FLOATING RATE LOAN – PROCEDURES LETTER

Harris Trust and Savings Bank

111 West Monroe Street

Chicago, Illinois 60690

Gentlemen:

FC STONE, L.L.C., an Iowa limited liability company, (the “Company”) hereby requests that borrowings under its $5,000,000 uncommitted revolving loan facility from Harris Trust and Savings Bank be made and documented upon the following terms and conditions. You agree until further notice that upon oral advice by telephone received by you from time to time from authorized persons listed in this letter that we wish to borrow money, you will, if you elect to approve the requested loan, deposit the proceeds of same to our general account with you (the “Account”). It is understood that any sums of money borrowed by telephone on advice of an authorized person or a person purporting to be an authorized person in accordance with the foregoing arrangement shall immediately be credited to the Account, and we shall be obligated to repay to you the sums so borrowed at the time and with the interest set forth in this letter.

All such borrowings shall be repaid by us upon your demand, but they may, at our election in any instance, be repaid at any time upon telephonic advice to you.

All borrowings made by us from you under the subject facility shall bear interest prior to maturity at a rate per annum which is equal to at all times to the rate from time to time announced by you as your prime commercial rate, with any change in the interest rate on such borrowings by virtue of a change in such prime commercial rate to be and become effective as of and on the date of the relevant change in such prime commercial rate. Interest shall be computed on the basis of a year of 360 days and actual days elapsed and shall be payable on the last day of each month and upon demand.

All borrowings hereunder shall be made against and evidenced by a promissory note of the Company payable to your order in the aggregate principal amount of $5,000,000 such note to mature as set forth in, and to be otherwise in the form of Exhibit A attached hereto (the “Note”). You agree that notwithstanding the fact that the Note is in the principal amount of $5,000,000 it shall evidence only the actual principal amount of borrowings made by us from time to time under the subject facility and you agree that if you transfer or assign the Note you will stamp thereon a statement of the actual principal amount evidenced thereby at the time of transfer. We agree that in any action or proceeding instituted to collect or enforce collection of the Note, the amount shown as owing you on your records shall be prima facie evidence of the unpaid balance of principal and interest on the Note.

The persons authorized to give you telephonic instructions to lend money and repay borrowings in accordance with the foregoing are: Paul Anderson, Robert V. Johnson, Al Evans, Robert Hornbrook, Bill Dunaway, Mark Smith.

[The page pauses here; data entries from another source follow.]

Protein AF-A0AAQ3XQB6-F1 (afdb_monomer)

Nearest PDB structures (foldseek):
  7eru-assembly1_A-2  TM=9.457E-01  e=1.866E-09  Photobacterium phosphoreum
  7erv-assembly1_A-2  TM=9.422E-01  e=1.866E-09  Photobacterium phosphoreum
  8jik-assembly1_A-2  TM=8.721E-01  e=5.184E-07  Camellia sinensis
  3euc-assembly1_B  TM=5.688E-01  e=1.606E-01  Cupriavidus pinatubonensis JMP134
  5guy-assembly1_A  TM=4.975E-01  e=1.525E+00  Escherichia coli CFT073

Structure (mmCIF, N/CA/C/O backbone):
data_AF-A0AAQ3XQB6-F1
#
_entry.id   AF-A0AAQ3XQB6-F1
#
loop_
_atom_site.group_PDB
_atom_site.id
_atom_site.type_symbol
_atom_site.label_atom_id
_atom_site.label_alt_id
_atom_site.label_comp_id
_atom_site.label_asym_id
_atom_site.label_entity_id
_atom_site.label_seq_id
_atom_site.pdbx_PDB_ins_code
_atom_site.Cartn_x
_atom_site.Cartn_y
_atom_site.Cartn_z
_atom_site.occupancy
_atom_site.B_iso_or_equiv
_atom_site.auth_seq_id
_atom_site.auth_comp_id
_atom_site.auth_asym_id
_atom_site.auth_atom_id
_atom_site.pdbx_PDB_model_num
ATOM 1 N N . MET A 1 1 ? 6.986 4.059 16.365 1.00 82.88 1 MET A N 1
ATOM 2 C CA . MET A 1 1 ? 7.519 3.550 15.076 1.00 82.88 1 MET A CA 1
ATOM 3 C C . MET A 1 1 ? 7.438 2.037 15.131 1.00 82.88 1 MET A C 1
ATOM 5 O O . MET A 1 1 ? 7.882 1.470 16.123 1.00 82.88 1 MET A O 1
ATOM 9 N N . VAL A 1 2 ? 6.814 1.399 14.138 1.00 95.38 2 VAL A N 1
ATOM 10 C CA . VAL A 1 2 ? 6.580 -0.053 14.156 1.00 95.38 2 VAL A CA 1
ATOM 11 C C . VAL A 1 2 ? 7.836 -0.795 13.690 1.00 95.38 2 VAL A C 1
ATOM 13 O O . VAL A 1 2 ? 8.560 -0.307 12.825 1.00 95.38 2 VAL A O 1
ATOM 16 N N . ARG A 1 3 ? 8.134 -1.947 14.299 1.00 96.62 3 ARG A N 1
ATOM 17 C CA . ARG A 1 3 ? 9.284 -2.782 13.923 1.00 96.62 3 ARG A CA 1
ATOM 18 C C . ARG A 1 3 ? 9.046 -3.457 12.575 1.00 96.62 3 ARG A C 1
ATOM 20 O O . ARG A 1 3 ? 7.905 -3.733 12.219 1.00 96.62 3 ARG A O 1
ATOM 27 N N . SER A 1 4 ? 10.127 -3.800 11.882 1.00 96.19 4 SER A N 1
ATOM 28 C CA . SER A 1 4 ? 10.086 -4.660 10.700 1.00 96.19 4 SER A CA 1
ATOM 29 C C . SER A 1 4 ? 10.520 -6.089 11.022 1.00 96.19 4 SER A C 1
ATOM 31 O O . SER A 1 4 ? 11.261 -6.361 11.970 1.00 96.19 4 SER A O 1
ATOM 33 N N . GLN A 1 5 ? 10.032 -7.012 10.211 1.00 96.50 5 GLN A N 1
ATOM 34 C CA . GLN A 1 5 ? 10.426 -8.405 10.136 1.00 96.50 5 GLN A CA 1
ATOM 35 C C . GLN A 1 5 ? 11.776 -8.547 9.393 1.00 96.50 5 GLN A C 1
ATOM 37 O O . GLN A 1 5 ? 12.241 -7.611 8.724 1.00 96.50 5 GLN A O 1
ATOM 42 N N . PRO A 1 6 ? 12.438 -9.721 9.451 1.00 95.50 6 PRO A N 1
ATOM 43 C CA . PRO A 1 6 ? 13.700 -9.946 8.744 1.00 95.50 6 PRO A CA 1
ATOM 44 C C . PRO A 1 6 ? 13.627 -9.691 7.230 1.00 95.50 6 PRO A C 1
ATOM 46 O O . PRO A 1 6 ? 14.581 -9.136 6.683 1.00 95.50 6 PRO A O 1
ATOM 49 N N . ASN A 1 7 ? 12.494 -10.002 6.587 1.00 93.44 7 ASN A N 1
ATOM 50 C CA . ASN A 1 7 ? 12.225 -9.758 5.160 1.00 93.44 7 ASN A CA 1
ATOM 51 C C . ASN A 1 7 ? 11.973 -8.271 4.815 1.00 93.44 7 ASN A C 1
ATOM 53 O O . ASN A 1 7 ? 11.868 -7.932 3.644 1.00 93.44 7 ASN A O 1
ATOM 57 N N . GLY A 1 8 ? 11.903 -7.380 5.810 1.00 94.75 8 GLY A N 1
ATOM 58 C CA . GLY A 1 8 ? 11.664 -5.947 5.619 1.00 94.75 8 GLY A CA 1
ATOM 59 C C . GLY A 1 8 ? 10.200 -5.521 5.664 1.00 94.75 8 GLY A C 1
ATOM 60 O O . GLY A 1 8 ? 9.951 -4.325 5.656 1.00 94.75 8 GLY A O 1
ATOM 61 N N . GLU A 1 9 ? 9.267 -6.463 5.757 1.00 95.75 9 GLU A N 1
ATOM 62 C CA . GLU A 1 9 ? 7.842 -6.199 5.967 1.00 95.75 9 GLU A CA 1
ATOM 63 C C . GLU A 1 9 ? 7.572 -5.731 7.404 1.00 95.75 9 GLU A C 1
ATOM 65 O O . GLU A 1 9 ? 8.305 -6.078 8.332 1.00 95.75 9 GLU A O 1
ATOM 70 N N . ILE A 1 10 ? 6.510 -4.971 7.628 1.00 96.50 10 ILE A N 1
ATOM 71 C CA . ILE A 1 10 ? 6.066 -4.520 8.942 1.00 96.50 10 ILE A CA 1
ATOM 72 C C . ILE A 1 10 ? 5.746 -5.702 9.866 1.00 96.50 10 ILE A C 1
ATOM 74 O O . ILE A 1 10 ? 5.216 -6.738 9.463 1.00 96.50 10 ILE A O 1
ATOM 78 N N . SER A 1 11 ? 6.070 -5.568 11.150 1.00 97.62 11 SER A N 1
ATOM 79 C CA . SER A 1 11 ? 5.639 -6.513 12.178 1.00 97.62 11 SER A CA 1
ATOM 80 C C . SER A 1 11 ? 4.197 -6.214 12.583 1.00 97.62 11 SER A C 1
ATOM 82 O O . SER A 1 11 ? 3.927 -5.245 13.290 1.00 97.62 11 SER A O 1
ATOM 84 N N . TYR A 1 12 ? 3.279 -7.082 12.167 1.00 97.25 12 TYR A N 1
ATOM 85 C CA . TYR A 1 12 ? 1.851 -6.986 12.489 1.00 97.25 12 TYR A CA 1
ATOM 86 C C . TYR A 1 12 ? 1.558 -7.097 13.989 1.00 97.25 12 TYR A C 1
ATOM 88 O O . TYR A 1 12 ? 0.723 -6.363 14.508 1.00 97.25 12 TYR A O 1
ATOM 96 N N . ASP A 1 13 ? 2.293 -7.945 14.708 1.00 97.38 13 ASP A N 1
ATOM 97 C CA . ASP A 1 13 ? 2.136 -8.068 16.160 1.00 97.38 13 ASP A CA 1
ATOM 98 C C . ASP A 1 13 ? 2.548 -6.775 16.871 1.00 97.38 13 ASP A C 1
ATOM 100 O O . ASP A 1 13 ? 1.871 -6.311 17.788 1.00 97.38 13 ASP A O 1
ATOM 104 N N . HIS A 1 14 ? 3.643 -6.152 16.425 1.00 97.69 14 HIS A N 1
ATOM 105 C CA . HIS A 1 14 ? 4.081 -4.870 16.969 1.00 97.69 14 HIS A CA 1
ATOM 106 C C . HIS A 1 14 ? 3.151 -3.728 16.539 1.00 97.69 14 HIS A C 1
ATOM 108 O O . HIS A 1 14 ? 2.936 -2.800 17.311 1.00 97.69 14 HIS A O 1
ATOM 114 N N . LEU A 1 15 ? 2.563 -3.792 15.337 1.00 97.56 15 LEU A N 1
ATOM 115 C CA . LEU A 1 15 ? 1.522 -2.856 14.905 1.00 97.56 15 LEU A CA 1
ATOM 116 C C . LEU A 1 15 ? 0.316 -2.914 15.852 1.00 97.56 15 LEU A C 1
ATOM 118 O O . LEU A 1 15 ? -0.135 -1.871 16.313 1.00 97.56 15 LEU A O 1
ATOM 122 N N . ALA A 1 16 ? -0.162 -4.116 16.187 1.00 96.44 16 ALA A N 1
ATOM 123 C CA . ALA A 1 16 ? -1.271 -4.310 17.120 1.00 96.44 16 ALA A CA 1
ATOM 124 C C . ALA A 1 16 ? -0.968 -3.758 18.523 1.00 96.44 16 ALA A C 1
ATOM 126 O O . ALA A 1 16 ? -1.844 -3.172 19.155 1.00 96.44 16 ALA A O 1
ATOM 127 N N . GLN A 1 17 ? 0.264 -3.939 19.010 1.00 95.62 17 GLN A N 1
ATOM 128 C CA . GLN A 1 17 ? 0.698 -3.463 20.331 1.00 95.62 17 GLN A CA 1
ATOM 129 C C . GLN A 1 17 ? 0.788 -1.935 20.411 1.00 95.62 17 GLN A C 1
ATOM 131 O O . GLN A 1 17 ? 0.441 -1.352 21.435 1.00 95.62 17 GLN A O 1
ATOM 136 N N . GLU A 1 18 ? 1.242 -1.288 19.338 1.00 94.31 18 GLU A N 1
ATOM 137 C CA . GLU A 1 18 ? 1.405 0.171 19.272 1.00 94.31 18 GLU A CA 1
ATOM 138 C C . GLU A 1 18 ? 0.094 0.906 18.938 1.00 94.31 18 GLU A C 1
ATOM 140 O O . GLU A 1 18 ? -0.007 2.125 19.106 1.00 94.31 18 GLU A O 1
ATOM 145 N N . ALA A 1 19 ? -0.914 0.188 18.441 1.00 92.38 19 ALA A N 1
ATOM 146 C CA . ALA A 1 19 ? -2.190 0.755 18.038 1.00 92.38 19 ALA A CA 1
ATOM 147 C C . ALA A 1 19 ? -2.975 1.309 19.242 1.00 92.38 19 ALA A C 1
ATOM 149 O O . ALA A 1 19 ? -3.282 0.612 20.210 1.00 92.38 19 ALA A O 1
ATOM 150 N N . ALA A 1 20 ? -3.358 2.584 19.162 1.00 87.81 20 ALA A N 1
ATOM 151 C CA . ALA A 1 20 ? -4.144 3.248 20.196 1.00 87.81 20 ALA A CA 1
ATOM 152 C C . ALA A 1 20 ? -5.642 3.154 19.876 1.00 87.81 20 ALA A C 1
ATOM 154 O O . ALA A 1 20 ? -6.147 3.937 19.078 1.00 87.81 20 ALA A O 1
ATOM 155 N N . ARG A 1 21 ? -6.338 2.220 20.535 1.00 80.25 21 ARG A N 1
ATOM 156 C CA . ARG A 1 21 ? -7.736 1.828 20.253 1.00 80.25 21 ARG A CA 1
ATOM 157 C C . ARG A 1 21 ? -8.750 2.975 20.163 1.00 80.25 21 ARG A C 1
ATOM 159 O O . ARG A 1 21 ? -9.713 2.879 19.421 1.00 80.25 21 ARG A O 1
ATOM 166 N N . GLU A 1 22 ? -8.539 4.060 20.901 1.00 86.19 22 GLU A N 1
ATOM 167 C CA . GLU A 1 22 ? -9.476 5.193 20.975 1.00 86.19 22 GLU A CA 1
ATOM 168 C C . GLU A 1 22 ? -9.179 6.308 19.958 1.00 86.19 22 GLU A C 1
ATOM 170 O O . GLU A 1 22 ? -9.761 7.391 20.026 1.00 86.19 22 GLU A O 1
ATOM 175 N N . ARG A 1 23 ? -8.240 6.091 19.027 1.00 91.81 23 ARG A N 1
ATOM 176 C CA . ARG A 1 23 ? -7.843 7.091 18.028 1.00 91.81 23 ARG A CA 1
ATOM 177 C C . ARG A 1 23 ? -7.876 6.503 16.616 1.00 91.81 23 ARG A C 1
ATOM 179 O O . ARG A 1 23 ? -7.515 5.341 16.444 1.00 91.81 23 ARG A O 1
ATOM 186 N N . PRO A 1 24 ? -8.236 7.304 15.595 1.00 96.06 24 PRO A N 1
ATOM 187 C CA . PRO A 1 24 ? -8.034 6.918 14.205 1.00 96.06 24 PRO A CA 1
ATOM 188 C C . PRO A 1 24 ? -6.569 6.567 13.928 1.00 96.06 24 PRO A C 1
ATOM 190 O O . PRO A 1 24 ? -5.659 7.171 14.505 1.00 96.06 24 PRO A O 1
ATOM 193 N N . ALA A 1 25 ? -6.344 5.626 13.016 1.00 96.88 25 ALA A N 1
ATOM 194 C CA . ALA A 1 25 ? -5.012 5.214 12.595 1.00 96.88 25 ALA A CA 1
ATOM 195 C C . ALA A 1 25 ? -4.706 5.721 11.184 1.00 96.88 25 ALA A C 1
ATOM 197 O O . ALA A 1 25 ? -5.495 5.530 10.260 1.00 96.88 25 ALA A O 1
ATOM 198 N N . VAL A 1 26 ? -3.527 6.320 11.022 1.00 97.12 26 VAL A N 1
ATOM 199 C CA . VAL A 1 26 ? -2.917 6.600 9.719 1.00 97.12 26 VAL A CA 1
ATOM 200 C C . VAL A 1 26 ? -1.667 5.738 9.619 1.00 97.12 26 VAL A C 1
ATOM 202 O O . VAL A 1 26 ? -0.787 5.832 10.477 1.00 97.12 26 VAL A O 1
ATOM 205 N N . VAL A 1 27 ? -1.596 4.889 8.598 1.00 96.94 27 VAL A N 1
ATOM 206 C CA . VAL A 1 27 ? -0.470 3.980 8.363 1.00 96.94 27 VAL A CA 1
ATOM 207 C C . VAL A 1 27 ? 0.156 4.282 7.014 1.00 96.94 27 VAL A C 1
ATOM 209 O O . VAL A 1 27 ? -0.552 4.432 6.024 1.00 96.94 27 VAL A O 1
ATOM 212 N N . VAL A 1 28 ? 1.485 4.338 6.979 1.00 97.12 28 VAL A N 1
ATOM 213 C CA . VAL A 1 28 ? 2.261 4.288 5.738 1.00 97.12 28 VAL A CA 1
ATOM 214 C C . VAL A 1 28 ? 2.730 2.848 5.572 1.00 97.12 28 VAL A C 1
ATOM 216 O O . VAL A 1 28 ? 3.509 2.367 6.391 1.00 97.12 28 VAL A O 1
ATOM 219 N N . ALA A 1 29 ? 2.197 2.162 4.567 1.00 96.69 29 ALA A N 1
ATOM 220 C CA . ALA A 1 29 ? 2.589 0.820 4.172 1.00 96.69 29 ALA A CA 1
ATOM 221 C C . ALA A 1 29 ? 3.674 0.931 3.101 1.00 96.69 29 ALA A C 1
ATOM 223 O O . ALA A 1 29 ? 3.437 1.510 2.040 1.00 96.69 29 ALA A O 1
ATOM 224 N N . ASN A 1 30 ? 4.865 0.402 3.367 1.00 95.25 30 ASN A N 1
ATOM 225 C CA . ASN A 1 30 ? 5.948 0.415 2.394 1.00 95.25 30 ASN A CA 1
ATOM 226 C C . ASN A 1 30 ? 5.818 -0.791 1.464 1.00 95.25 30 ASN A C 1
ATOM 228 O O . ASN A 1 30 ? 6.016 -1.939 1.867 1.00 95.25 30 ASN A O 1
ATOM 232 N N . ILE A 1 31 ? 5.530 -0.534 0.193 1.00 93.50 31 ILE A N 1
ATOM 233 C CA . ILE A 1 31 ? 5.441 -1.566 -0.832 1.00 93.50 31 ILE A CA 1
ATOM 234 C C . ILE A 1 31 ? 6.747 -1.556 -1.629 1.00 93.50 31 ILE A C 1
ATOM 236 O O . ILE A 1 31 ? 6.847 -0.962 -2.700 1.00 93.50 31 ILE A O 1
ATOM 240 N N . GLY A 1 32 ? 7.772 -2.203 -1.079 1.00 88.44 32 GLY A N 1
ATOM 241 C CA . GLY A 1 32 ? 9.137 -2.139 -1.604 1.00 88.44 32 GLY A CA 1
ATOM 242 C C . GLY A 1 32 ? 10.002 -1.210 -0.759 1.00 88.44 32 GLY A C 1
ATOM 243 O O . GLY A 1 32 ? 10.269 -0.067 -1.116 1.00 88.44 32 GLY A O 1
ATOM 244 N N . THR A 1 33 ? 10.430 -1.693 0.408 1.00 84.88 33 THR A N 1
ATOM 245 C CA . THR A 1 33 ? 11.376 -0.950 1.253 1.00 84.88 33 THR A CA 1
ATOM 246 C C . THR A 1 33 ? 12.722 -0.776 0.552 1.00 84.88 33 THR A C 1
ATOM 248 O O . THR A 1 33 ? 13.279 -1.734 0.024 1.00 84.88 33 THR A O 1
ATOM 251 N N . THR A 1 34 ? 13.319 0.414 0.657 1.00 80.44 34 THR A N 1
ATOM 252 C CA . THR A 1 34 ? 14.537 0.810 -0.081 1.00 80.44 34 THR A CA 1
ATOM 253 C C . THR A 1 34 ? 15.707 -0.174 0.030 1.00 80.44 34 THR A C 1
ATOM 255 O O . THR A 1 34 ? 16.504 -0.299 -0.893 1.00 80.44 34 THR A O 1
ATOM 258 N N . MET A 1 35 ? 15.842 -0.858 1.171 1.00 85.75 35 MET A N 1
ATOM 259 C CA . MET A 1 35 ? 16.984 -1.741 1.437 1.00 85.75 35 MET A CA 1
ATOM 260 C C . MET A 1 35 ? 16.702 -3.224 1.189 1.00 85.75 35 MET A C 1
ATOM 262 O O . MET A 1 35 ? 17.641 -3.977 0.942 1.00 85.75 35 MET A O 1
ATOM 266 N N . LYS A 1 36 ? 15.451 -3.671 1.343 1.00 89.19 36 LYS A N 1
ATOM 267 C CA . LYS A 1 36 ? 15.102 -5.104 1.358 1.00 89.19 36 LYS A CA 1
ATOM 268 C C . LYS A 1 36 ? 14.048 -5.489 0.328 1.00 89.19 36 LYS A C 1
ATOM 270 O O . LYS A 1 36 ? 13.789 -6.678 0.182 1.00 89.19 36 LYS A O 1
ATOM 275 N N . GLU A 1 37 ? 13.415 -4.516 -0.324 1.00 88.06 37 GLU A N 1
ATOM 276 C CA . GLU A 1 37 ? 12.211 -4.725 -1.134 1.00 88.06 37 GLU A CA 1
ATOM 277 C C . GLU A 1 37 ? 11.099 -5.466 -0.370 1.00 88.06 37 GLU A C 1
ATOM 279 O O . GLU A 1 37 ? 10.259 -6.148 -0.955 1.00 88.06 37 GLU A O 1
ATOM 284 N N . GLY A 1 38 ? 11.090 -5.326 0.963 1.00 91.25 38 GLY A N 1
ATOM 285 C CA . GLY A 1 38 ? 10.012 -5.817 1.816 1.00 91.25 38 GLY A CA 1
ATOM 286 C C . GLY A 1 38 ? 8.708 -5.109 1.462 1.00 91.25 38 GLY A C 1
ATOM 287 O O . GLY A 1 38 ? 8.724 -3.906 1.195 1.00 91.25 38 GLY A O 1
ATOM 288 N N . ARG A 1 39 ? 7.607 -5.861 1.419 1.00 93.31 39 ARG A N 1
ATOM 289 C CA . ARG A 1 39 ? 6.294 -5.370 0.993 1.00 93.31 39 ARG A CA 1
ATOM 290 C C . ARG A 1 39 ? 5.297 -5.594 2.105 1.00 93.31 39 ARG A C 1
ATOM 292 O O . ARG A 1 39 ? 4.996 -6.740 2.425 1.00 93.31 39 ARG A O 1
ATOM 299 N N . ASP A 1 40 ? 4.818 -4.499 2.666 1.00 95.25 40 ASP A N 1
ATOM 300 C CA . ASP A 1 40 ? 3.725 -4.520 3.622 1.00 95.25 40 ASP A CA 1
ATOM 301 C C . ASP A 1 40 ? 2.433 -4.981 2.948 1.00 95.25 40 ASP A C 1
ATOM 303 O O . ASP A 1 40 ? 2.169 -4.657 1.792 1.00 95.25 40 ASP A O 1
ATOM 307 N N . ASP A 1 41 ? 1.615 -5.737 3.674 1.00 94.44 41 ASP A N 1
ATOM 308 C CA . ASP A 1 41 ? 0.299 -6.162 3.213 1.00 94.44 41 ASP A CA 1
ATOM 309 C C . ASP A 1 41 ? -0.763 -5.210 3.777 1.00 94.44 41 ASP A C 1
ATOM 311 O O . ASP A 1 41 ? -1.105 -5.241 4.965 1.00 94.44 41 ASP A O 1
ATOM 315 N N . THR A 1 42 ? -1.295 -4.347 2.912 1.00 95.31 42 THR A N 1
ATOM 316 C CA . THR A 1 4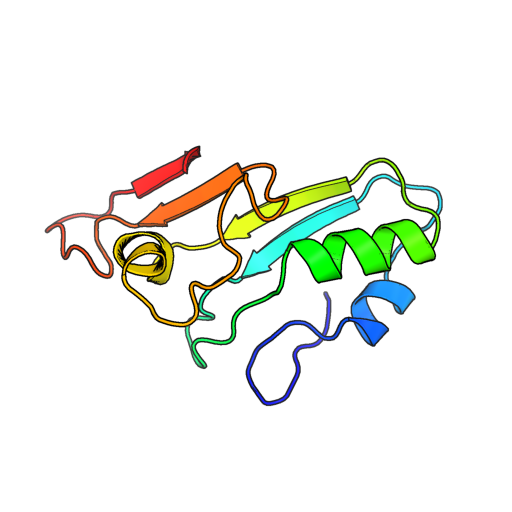2 ? -2.307 -3.336 3.248 1.00 95.31 42 THR A CA 1
ATOM 317 C C . THR A 1 42 ? -3.597 -3.950 3.794 1.00 95.31 42 THR A C 1
ATOM 319 O O . THR A 1 42 ? -4.185 -3.408 4.738 1.00 95.31 42 THR A O 1
ATOM 322 N N . LEU A 1 43 ? -4.018 -5.112 3.278 1.00 94.75 43 LEU A N 1
ATOM 323 C CA . LEU A 1 43 ? -5.192 -5.830 3.783 1.00 94.75 43 LEU A CA 1
ATOM 324 C C . LEU A 1 43 ? -4.937 -6.337 5.199 1.00 94.75 43 LEU A C 1
ATOM 326 O O . LEU A 1 43 ? -5.794 -6.197 6.077 1.00 94.75 43 LEU A O 1
ATOM 330 N N . LYS A 1 44 ? -3.742 -6.878 5.445 1.00 96.19 44 LYS A N 1
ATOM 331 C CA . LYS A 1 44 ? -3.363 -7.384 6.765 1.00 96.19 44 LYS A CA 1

In accepting telephonic advices from any of such persons in accordance with the terms of this Agreement, you shall be entitled to rely on advices given by any person purporting to be any one


of such persons and shall have no liability to us on account of any action taken by you pursuant to such telephonic advices provided you have acted in good faith in connection therewith. You are, of course, authorized to lend money to us upon the written instructions of any persons authorized to borrow funds by telephonic advice.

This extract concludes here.